Bill King, Blacksburg, VA
Where do you get your information each day? How do you decide whether something you read or hear is true?
A recent cover story in the The Atlantic, entitled “How Social Media Got Weaponized,” explores how terrorist groups exploit social media platforms such as Facebook and Twitter to spread misinformation, recruit volunteers, and conduct a public relations campaign throughout the world. The task of such groups is made easier by the fact that we are remarkably resistant to testing the truth of what we read.
One study found that “the likelihood of someone believing and sharing a story was determined by its coherence with their prior beliefs and the number of their friends who had already shared it—not any inherent quality of the story itself.” In other words we are much more likely to believe things which reinforce our biases and reflect the views of our peers than to allow new information to challenge our beliefs.
This fact is even more troubling when you consider that most of us seek out information from a limited number of sources which tend to support our beliefs. Not only do we resist believing challenging information, we resist even hearing it. Some have said this results in the “echo chamber effect;” our pre-existing beliefs reinforce themselves, echoing in our heads until all we hear is what we have spoken into the chamber.
- It is common knowledge that the algorithms used by companies such as Google and Facebook give us ads and unsolicited news feeds which reflect choices we have previously made online. How aware of these practices are you when you use social media? How do you think they influence your beliefs and buying habits?
- When was the last time you went out of your way to read something which you knew would challenge your beliefs? Think about how you felt as you were reading; did you become angry, confused, energized, or more empathetic? Did it change you in any way?
- How do we break out of the echo chamber?
Twenty-sixth Sunday after Pentecost
(Text links are to Oremus Bible Browser.
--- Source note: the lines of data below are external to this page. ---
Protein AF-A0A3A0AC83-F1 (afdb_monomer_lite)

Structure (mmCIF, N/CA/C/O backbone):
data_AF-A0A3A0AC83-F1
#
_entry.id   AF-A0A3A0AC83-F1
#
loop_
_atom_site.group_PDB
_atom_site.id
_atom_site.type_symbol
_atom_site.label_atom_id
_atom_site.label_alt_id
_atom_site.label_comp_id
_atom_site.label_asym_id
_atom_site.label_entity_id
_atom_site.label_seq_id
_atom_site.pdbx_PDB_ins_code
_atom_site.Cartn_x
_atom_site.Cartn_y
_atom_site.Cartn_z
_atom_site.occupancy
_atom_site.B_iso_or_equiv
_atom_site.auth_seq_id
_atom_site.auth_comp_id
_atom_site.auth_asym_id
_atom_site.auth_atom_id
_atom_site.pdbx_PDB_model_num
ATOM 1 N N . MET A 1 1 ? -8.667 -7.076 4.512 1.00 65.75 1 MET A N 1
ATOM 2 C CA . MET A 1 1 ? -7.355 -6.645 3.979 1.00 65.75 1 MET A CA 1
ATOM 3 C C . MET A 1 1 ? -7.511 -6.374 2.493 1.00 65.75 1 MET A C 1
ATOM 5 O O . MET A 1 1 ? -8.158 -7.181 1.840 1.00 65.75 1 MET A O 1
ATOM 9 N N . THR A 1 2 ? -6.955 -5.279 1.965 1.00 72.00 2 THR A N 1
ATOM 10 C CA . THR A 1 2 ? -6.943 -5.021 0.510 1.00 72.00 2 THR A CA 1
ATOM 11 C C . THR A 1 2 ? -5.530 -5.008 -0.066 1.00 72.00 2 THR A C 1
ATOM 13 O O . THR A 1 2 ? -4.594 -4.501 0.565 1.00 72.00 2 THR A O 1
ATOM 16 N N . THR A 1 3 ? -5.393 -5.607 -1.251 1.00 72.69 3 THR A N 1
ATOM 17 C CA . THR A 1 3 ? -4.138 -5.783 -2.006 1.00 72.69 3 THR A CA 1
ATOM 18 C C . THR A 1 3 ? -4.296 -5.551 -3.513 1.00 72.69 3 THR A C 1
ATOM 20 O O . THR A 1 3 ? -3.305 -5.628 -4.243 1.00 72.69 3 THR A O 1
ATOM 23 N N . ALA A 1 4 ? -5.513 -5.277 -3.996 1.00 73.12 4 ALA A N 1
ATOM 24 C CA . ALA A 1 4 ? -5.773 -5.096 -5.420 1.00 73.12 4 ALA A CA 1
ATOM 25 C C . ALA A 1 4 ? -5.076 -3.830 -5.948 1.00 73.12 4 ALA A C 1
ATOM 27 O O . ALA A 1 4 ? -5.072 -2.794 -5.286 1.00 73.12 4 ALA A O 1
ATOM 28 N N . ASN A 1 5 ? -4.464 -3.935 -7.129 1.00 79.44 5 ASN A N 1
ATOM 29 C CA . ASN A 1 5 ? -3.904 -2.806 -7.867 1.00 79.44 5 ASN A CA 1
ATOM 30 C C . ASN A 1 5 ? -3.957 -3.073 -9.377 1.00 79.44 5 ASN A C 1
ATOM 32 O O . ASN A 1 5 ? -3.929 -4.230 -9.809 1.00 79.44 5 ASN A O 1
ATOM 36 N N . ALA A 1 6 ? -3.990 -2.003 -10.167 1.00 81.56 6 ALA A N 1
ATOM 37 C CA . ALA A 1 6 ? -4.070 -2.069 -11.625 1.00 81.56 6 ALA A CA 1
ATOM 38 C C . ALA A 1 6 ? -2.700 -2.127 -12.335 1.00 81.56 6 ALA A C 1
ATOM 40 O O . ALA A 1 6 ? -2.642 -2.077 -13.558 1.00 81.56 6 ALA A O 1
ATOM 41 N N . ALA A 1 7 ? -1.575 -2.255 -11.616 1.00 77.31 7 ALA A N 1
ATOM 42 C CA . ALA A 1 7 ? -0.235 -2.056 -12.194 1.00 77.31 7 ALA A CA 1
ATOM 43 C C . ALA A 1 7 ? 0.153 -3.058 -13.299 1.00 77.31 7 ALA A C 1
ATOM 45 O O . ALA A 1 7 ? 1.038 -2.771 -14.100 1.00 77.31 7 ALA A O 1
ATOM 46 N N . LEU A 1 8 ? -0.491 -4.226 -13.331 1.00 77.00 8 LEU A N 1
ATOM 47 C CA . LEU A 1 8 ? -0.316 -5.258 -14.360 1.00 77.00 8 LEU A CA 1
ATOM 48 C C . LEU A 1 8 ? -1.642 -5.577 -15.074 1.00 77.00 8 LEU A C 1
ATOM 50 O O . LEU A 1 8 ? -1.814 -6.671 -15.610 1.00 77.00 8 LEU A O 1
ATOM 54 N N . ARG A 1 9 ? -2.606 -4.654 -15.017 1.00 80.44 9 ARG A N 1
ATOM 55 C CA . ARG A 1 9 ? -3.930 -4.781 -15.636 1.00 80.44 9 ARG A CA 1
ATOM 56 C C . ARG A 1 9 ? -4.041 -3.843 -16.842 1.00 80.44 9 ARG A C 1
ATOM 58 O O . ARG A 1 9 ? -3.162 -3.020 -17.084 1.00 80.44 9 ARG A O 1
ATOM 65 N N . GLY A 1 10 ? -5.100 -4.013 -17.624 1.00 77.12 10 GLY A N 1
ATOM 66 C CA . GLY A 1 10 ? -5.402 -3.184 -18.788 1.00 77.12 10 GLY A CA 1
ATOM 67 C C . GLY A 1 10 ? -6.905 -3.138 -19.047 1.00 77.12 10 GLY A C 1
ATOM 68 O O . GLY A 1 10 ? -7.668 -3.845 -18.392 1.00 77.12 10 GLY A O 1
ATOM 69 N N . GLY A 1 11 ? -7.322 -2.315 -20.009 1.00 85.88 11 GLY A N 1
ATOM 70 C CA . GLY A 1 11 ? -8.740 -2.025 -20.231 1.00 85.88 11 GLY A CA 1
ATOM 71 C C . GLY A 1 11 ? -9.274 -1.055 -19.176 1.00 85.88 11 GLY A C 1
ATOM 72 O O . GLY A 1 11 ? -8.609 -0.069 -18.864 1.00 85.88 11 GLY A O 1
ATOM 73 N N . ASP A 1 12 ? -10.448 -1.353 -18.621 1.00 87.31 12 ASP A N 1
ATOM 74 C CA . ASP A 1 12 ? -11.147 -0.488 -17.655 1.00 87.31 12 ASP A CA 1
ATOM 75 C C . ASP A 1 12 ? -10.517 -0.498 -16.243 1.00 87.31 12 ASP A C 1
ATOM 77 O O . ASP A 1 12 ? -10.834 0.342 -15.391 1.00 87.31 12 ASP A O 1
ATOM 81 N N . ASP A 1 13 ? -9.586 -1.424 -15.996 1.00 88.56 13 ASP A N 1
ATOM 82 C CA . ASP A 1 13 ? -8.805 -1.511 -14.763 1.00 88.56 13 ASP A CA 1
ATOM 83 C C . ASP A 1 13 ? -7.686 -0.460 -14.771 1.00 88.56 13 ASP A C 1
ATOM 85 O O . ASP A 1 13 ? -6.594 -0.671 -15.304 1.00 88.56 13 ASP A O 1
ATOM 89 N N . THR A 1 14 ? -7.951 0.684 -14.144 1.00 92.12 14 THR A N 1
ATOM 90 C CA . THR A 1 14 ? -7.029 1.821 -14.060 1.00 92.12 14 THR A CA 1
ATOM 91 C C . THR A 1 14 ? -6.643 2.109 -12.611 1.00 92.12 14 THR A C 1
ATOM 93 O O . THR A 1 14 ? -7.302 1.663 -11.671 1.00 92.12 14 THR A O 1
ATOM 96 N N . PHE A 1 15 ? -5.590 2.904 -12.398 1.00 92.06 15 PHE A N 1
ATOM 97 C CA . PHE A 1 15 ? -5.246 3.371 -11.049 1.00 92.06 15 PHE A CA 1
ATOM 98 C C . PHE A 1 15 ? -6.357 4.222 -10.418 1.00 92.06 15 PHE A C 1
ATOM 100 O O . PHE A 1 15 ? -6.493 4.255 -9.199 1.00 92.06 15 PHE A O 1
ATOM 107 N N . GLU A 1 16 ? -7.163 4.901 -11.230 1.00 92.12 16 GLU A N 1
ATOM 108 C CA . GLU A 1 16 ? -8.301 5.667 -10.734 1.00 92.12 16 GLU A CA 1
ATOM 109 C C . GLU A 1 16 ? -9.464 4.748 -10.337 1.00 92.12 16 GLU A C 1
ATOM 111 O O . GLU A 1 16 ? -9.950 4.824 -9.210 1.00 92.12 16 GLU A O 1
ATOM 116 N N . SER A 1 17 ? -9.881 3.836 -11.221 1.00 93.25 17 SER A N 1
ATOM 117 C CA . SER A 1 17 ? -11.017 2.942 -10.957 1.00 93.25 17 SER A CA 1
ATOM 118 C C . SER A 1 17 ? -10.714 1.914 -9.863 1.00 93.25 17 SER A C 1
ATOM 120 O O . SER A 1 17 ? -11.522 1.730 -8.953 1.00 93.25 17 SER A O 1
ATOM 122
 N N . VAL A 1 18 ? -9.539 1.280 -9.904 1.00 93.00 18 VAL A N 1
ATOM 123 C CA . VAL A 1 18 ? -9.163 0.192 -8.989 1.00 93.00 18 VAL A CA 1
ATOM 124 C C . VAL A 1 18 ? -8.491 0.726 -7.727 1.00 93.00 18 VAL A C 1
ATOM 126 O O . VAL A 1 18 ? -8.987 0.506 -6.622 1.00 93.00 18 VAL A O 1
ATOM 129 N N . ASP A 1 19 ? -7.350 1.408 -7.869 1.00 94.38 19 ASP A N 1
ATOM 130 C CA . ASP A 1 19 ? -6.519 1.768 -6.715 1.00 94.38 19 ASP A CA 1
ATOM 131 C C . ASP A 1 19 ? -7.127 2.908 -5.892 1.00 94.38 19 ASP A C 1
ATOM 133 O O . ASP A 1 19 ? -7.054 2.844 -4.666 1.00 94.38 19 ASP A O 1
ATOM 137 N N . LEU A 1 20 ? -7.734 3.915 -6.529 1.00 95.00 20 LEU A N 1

Oremus Bible Browser is not affiliated with or supported by the Evangelical Lutheran Church in America. You can find the calendar of readings for Year B at Lectionary Readings
For lectionary humor and insight, check the weekly comic Agnus Day.
Scholars debate the degree to which this week’s gospel lesson reflects the church’s expectation of an imminent second coming and the degree to which it is trying to offer consolation following the destruction of the Temple in Jerusalem, an event which ushered in massive social, religious, and political upheaval. The text probably reflects both purposes.
One thing is clear. We are not the first to live in times of anxiety and transition. We are not the first to think our world is about to be turned upside down by political forces or personal tragedy. Nor are we the first to deal with the temptation to obsess about “what might happen.” Jesus speaks of war, insurrection, conflict, famines, plagues, and what some take to be portents of a dire future—in short, the stuff of our daily headlines or news feed.
With all of this upheaval, Jesus says, you can expect persecution. In times of crisis and change people get scared—and when they get scared they look for scapegoats. It is not easy to be the follower of the Prince of Peace when the social climate clamors for law and order. It is hard to trust God when it feels like the wheels of society are coming off.
But that is exactly what Jesus invites us to do. “You will be hated by all because of my name. But not a hair of your head will perish. By your endurance you will gain your souls.” This is no glib promise that we will be bullet proof in the face of all adversity, but a promise that whether the fear that haunts us is a cyber-troll or what might happen following an election God will sustain us, if we dare to follow in the way of Jesus.
Our world invites us into echo chambers of fear. We get stuck in narratives of anxiety, repeating dire predictions of doom to ourselves until they become “truth.” Jesus invites us to hear another word. “Peace I leave with you; my peace I give you. I do not give to you as the world gives. Do not let your hearts be troubled and do not be afraid.” (NIV)
- What is one thing you depend on to give your life stability?
- What is your greatest fear? What can you do to waste less time in pointless fretting?
- It is an undeniable fact that many Christians have suffered physical harm because of their faithfulness. So how do we make sense of the promise, “…not a hair on your head will perish”?
Martin Luther is reputed to have said, “If I knew that tomorrow was the end of the world, I would plant an apple tree today!” Church Historian Scott Hendrix has said, “”This statement has not been found in his writings. Scholars believe it originated in the German Confessing Church, which used it to inspire hope and perseverance during its opposition to the Nazi dictatorship.”
Authentic to Luther or not, the saying speaks of acting in hope. Discuss with your group an action which you might take together to demonstrate confidence in God’s care in times when we are tempted to become fearful and despairing.
Faithful God, who brought all things into being, pushing back the chaos and establishing life on this planet, grant that we may trust to your ongoing care for your creation. When the foundations of our world shake, give us both the courage to speak your name in hope and the peace to rest in your abiding love. Amen.